• TASK PROMPT
In the material below, find the line containing "ATOM 109 N N" and the line containing "ATOM 111 C C", then reproduce exactly both of them and every line between, and nothing else.

• PROVIDED DATA
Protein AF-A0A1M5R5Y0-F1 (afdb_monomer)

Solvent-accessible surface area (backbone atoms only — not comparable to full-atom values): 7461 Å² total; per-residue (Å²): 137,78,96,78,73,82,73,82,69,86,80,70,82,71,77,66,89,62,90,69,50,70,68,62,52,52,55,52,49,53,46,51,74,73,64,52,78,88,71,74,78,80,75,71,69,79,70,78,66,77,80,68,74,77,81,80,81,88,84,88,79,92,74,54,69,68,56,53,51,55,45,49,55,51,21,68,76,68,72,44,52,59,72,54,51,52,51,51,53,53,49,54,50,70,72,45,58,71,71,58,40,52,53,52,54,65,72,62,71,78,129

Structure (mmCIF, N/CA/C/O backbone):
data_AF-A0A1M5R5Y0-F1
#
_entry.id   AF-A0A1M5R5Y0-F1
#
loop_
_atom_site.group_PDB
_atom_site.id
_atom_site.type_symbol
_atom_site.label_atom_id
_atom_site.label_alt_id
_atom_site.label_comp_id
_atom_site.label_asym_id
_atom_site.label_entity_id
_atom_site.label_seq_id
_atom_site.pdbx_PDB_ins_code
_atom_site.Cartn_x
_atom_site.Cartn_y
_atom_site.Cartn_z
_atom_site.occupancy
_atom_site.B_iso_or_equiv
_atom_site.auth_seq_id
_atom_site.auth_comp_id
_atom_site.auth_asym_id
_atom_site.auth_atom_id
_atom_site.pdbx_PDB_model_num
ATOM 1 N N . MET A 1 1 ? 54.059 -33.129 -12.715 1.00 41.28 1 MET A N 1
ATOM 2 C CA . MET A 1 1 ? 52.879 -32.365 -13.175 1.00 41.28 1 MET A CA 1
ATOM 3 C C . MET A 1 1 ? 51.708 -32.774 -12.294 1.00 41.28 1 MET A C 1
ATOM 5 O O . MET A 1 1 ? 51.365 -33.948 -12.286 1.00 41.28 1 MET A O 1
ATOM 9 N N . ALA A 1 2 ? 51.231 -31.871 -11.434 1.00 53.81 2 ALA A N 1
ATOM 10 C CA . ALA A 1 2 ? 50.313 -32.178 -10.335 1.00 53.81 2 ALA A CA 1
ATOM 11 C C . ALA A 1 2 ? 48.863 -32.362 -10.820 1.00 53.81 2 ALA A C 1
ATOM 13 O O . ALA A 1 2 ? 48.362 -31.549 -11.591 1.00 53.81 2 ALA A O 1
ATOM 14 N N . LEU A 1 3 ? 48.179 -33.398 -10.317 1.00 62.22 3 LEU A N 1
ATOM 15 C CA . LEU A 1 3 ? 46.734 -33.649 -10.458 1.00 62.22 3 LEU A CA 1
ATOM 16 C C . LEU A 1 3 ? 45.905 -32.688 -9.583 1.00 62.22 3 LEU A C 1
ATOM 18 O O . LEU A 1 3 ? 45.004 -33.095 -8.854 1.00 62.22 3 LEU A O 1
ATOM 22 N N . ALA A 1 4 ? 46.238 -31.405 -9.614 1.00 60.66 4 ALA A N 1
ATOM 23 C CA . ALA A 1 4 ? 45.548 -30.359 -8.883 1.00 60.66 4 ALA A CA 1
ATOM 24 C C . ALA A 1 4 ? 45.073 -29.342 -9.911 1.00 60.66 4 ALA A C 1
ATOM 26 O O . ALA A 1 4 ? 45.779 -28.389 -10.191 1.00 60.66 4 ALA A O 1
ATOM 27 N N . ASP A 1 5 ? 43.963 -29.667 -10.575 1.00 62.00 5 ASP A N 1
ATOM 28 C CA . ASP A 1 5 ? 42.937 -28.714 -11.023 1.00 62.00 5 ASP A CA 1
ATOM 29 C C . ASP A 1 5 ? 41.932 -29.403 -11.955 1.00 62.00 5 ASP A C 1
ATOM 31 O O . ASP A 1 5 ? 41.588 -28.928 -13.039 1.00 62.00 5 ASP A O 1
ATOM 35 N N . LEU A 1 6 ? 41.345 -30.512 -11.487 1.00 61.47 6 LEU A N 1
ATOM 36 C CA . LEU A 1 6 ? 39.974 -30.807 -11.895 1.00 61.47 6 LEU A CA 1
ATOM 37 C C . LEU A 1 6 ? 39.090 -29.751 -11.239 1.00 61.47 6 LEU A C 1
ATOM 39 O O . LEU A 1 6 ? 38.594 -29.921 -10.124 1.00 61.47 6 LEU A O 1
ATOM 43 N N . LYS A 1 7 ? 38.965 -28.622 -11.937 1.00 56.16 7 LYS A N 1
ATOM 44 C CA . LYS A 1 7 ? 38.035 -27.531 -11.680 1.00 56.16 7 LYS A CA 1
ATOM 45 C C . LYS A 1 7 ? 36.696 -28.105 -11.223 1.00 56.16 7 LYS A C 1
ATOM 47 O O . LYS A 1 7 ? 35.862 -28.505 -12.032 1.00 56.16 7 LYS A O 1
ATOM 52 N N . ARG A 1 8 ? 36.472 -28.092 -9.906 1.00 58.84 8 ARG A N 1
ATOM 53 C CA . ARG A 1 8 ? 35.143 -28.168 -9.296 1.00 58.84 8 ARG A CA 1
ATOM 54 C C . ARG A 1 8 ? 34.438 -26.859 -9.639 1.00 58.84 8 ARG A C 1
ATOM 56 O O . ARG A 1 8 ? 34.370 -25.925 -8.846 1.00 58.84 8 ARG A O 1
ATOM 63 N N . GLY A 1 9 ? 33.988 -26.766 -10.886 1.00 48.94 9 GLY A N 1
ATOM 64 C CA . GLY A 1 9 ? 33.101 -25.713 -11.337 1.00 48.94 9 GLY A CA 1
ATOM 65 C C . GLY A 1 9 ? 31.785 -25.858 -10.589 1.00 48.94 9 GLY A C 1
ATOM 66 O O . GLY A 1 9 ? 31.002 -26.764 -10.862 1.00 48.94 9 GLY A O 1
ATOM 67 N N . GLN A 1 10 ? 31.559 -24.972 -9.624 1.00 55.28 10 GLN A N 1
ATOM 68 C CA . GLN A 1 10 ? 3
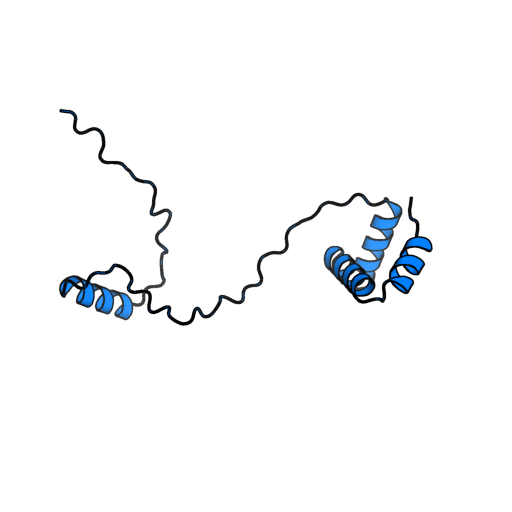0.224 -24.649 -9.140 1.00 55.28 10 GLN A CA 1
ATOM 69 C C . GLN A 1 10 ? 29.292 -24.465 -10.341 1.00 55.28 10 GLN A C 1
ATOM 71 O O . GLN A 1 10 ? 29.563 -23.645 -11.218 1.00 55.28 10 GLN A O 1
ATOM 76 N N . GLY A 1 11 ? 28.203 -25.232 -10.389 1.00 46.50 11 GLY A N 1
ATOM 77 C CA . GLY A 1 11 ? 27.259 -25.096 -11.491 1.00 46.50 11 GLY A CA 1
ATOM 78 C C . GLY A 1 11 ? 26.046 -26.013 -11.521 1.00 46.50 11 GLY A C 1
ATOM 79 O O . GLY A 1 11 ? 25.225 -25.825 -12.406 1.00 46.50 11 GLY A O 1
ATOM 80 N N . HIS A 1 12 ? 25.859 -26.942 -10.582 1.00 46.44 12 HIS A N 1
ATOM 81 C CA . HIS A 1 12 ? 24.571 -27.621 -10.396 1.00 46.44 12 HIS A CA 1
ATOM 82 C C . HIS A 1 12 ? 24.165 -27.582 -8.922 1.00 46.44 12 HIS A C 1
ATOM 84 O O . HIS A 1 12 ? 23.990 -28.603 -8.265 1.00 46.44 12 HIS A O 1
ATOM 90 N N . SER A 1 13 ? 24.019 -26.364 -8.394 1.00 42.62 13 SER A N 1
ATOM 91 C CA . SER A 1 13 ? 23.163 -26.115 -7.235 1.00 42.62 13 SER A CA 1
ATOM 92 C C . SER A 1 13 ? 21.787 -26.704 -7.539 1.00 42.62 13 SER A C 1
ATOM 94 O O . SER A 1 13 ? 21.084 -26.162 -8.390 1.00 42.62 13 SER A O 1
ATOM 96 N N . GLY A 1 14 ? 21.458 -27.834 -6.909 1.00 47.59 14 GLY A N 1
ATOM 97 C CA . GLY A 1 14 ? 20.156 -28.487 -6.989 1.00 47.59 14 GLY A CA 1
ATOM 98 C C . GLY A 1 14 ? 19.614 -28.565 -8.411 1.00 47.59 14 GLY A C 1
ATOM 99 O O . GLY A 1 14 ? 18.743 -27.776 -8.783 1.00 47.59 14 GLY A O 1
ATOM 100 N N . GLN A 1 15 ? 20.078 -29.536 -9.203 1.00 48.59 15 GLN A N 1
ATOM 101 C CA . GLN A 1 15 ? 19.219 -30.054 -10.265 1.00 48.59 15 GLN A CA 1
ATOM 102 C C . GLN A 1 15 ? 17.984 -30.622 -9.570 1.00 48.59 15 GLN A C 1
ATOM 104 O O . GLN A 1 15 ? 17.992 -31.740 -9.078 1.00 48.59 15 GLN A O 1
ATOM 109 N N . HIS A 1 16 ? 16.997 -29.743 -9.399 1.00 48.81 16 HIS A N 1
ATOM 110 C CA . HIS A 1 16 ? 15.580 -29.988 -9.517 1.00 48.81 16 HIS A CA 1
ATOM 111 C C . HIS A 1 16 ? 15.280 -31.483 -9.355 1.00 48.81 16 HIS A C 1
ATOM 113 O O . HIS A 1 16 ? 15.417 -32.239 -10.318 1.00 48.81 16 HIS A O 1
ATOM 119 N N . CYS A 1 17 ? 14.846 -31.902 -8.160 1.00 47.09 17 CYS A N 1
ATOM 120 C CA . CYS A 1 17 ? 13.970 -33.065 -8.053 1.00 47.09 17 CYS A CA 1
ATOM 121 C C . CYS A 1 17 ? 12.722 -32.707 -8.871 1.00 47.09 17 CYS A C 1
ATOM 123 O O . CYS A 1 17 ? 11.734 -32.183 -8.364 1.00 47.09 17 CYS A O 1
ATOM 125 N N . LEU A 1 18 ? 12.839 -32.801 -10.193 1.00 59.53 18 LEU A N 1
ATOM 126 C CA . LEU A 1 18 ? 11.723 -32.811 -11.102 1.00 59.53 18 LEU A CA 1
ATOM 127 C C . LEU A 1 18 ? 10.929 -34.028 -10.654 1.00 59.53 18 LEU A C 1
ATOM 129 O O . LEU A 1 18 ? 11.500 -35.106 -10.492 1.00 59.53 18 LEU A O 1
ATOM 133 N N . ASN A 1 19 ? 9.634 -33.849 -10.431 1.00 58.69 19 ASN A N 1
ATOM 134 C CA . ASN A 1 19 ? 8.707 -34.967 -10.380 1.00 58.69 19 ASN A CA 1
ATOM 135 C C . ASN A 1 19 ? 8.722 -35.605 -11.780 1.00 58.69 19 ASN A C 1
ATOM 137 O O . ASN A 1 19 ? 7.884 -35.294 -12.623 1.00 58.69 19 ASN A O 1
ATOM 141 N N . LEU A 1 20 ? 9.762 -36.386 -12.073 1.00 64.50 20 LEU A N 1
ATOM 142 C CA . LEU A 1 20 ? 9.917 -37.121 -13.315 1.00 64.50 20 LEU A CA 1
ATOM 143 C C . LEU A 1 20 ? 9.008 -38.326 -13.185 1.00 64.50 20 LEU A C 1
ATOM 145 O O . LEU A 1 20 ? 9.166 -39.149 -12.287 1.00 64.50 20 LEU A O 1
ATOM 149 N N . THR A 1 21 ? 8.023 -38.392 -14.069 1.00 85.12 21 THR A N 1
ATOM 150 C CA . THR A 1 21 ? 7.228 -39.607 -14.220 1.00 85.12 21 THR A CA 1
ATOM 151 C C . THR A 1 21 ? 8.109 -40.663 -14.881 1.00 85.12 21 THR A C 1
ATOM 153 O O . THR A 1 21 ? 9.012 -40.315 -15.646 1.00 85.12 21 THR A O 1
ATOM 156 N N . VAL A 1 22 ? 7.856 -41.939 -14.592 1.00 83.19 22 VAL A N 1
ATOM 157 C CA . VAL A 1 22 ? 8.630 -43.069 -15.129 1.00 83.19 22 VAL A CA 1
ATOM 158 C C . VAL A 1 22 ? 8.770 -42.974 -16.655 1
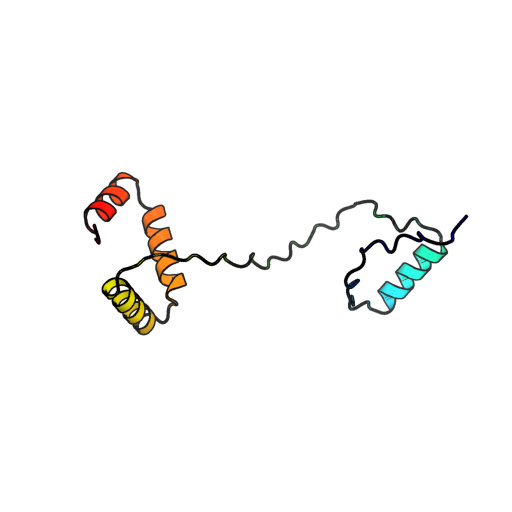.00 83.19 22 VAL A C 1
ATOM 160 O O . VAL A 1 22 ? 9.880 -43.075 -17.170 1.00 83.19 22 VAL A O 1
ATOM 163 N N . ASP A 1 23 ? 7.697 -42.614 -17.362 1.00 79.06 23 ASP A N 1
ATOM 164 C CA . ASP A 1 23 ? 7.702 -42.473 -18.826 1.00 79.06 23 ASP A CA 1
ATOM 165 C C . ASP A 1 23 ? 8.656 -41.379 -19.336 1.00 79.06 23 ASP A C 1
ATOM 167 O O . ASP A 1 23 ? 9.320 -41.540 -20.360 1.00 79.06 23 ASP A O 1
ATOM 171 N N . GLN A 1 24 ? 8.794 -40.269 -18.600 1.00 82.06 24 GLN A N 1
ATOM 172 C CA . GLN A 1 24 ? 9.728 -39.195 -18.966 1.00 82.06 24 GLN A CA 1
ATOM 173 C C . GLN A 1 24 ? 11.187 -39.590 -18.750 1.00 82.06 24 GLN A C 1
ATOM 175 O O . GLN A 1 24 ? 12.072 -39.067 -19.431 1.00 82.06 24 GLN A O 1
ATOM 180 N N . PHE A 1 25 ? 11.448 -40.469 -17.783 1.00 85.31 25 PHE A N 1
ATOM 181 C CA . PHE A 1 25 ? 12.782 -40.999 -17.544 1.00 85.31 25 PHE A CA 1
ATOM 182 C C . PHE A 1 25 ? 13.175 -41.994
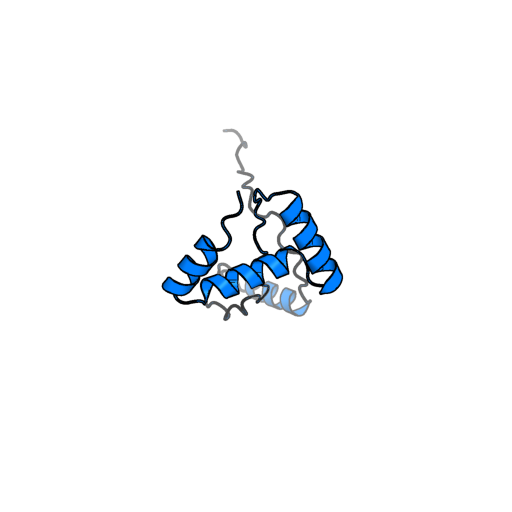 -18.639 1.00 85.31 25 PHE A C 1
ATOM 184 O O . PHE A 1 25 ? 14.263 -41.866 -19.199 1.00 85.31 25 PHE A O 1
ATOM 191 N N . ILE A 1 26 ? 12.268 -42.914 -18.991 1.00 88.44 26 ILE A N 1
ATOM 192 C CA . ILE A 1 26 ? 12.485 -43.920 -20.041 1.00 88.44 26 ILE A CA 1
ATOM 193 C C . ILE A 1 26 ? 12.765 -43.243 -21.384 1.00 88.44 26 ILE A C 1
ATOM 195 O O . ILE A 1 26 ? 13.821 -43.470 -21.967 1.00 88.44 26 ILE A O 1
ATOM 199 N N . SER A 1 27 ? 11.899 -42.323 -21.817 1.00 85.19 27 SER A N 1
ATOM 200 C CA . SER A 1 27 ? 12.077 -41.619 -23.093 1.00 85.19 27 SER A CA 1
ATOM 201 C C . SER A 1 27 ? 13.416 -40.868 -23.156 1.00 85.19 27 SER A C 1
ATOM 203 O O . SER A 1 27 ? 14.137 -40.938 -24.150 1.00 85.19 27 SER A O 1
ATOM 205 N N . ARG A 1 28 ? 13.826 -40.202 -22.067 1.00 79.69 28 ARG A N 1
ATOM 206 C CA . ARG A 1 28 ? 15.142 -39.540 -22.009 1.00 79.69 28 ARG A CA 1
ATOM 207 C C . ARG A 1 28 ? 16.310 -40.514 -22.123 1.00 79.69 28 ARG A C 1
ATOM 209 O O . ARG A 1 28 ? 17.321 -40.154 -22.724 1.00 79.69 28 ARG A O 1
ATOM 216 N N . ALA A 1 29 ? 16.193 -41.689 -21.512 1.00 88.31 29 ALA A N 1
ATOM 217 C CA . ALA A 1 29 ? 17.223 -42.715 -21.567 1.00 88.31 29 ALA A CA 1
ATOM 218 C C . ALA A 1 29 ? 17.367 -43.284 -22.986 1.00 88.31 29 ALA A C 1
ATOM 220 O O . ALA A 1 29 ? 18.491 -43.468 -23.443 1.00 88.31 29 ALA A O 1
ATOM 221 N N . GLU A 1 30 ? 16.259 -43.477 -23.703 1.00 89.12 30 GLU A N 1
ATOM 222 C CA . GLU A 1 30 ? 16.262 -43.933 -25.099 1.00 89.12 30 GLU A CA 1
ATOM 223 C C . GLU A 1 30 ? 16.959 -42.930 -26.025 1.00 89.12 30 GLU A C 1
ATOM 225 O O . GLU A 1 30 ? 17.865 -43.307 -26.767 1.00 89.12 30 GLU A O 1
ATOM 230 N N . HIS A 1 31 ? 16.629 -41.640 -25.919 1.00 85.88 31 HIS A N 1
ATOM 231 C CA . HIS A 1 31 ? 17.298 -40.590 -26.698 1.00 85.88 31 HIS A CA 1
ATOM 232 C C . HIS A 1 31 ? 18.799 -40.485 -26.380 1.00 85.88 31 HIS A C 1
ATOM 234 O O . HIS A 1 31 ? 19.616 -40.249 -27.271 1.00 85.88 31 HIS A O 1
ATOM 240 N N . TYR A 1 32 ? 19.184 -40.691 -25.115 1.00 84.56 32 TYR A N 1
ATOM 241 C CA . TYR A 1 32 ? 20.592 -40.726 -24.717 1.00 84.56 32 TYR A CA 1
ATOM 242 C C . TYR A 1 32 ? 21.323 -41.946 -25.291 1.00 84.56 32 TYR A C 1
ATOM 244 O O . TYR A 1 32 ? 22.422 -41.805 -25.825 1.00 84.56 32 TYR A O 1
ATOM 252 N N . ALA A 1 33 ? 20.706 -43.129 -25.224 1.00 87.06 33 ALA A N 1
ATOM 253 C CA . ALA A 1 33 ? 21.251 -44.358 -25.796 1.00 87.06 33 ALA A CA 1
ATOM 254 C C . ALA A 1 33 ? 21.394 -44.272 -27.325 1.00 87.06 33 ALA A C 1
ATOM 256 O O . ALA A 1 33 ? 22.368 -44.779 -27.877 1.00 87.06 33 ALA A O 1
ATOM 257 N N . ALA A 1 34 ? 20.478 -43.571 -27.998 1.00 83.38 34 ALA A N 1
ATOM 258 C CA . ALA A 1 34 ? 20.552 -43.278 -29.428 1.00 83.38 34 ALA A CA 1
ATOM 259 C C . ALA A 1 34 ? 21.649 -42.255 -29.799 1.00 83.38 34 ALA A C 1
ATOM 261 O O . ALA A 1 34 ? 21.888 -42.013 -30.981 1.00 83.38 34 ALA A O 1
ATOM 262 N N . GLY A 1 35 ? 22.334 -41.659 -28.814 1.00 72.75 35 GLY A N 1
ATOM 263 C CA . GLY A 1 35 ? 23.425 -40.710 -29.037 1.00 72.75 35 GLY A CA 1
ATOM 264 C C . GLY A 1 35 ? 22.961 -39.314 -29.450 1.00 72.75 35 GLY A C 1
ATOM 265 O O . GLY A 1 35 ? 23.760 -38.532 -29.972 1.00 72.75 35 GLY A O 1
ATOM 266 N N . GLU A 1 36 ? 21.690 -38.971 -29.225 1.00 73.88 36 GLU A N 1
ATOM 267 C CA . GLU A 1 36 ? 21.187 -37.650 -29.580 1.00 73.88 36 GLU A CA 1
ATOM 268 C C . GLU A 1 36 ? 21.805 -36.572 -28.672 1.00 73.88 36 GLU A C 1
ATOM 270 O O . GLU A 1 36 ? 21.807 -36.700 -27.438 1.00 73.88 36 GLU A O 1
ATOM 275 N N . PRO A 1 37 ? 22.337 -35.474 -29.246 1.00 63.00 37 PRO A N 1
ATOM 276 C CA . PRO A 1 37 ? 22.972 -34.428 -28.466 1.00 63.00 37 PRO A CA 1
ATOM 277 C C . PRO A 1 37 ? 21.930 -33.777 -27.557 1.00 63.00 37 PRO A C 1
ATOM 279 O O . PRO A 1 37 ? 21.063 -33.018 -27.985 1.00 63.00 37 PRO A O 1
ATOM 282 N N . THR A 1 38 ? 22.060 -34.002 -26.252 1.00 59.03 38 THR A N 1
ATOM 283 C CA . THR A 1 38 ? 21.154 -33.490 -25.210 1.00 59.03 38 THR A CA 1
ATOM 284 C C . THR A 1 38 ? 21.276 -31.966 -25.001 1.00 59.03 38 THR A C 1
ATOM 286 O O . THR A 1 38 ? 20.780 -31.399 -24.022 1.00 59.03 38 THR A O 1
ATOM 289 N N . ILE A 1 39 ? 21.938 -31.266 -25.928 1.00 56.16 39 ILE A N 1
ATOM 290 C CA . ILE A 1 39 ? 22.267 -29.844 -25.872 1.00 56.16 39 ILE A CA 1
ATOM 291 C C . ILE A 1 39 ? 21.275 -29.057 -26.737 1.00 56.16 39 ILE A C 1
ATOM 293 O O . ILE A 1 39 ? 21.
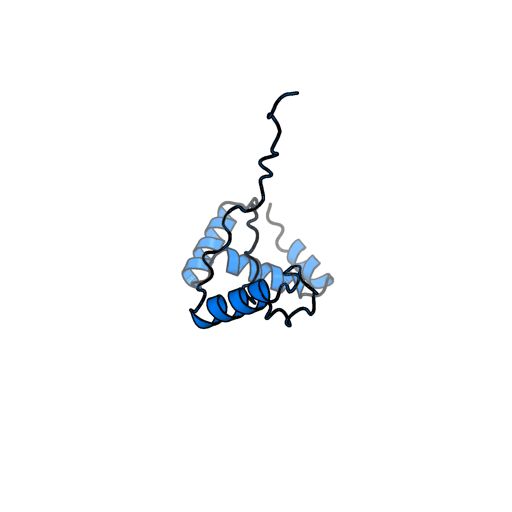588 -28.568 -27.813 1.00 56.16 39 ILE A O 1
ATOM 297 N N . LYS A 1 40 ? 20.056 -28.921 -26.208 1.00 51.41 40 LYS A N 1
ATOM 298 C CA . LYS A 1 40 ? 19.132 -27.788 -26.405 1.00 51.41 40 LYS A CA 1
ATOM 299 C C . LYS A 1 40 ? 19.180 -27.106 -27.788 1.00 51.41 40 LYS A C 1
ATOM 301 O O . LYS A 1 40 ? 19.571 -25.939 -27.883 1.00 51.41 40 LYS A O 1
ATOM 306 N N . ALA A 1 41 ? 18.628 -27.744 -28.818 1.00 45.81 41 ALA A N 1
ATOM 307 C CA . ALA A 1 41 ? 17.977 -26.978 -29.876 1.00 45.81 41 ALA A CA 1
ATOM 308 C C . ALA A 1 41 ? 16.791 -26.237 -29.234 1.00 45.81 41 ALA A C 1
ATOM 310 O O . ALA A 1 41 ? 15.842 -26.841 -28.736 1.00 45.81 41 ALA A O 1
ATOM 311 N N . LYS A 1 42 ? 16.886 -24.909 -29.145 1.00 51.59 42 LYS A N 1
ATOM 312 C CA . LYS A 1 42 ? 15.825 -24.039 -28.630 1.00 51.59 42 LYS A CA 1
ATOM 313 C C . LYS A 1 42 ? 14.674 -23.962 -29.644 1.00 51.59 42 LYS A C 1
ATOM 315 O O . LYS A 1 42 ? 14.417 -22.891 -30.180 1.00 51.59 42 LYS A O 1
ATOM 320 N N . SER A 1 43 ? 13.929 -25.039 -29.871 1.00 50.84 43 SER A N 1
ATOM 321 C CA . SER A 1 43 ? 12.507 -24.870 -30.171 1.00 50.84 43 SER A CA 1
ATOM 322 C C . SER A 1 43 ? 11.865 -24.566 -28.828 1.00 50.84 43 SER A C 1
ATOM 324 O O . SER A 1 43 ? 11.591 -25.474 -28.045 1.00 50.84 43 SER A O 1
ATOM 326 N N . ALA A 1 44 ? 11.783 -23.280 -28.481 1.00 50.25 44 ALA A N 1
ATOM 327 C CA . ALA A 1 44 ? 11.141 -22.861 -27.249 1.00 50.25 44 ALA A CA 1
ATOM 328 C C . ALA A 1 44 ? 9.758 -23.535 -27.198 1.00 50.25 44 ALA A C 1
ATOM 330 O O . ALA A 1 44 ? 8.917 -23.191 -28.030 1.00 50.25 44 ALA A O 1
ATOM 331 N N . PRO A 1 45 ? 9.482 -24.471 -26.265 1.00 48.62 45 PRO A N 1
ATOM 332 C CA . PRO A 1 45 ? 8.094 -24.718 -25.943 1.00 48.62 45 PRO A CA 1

• RESULT OF THE EXERCISE
ATOM 109 N N . HIS A 1 16 ? 16.997 -29.743 -9.399 1.00 48.81 16 HIS A N 1
ATOM 110 C CA . HIS A 1 16 ? 15.580 -29.988 -9.517 1.00 48.81 16 HIS A CA 1
ATOM 111 C C . HIS A 1 16 ? 15.280 -31.483 -9.355 1.00 48.81 16 HIS A C 1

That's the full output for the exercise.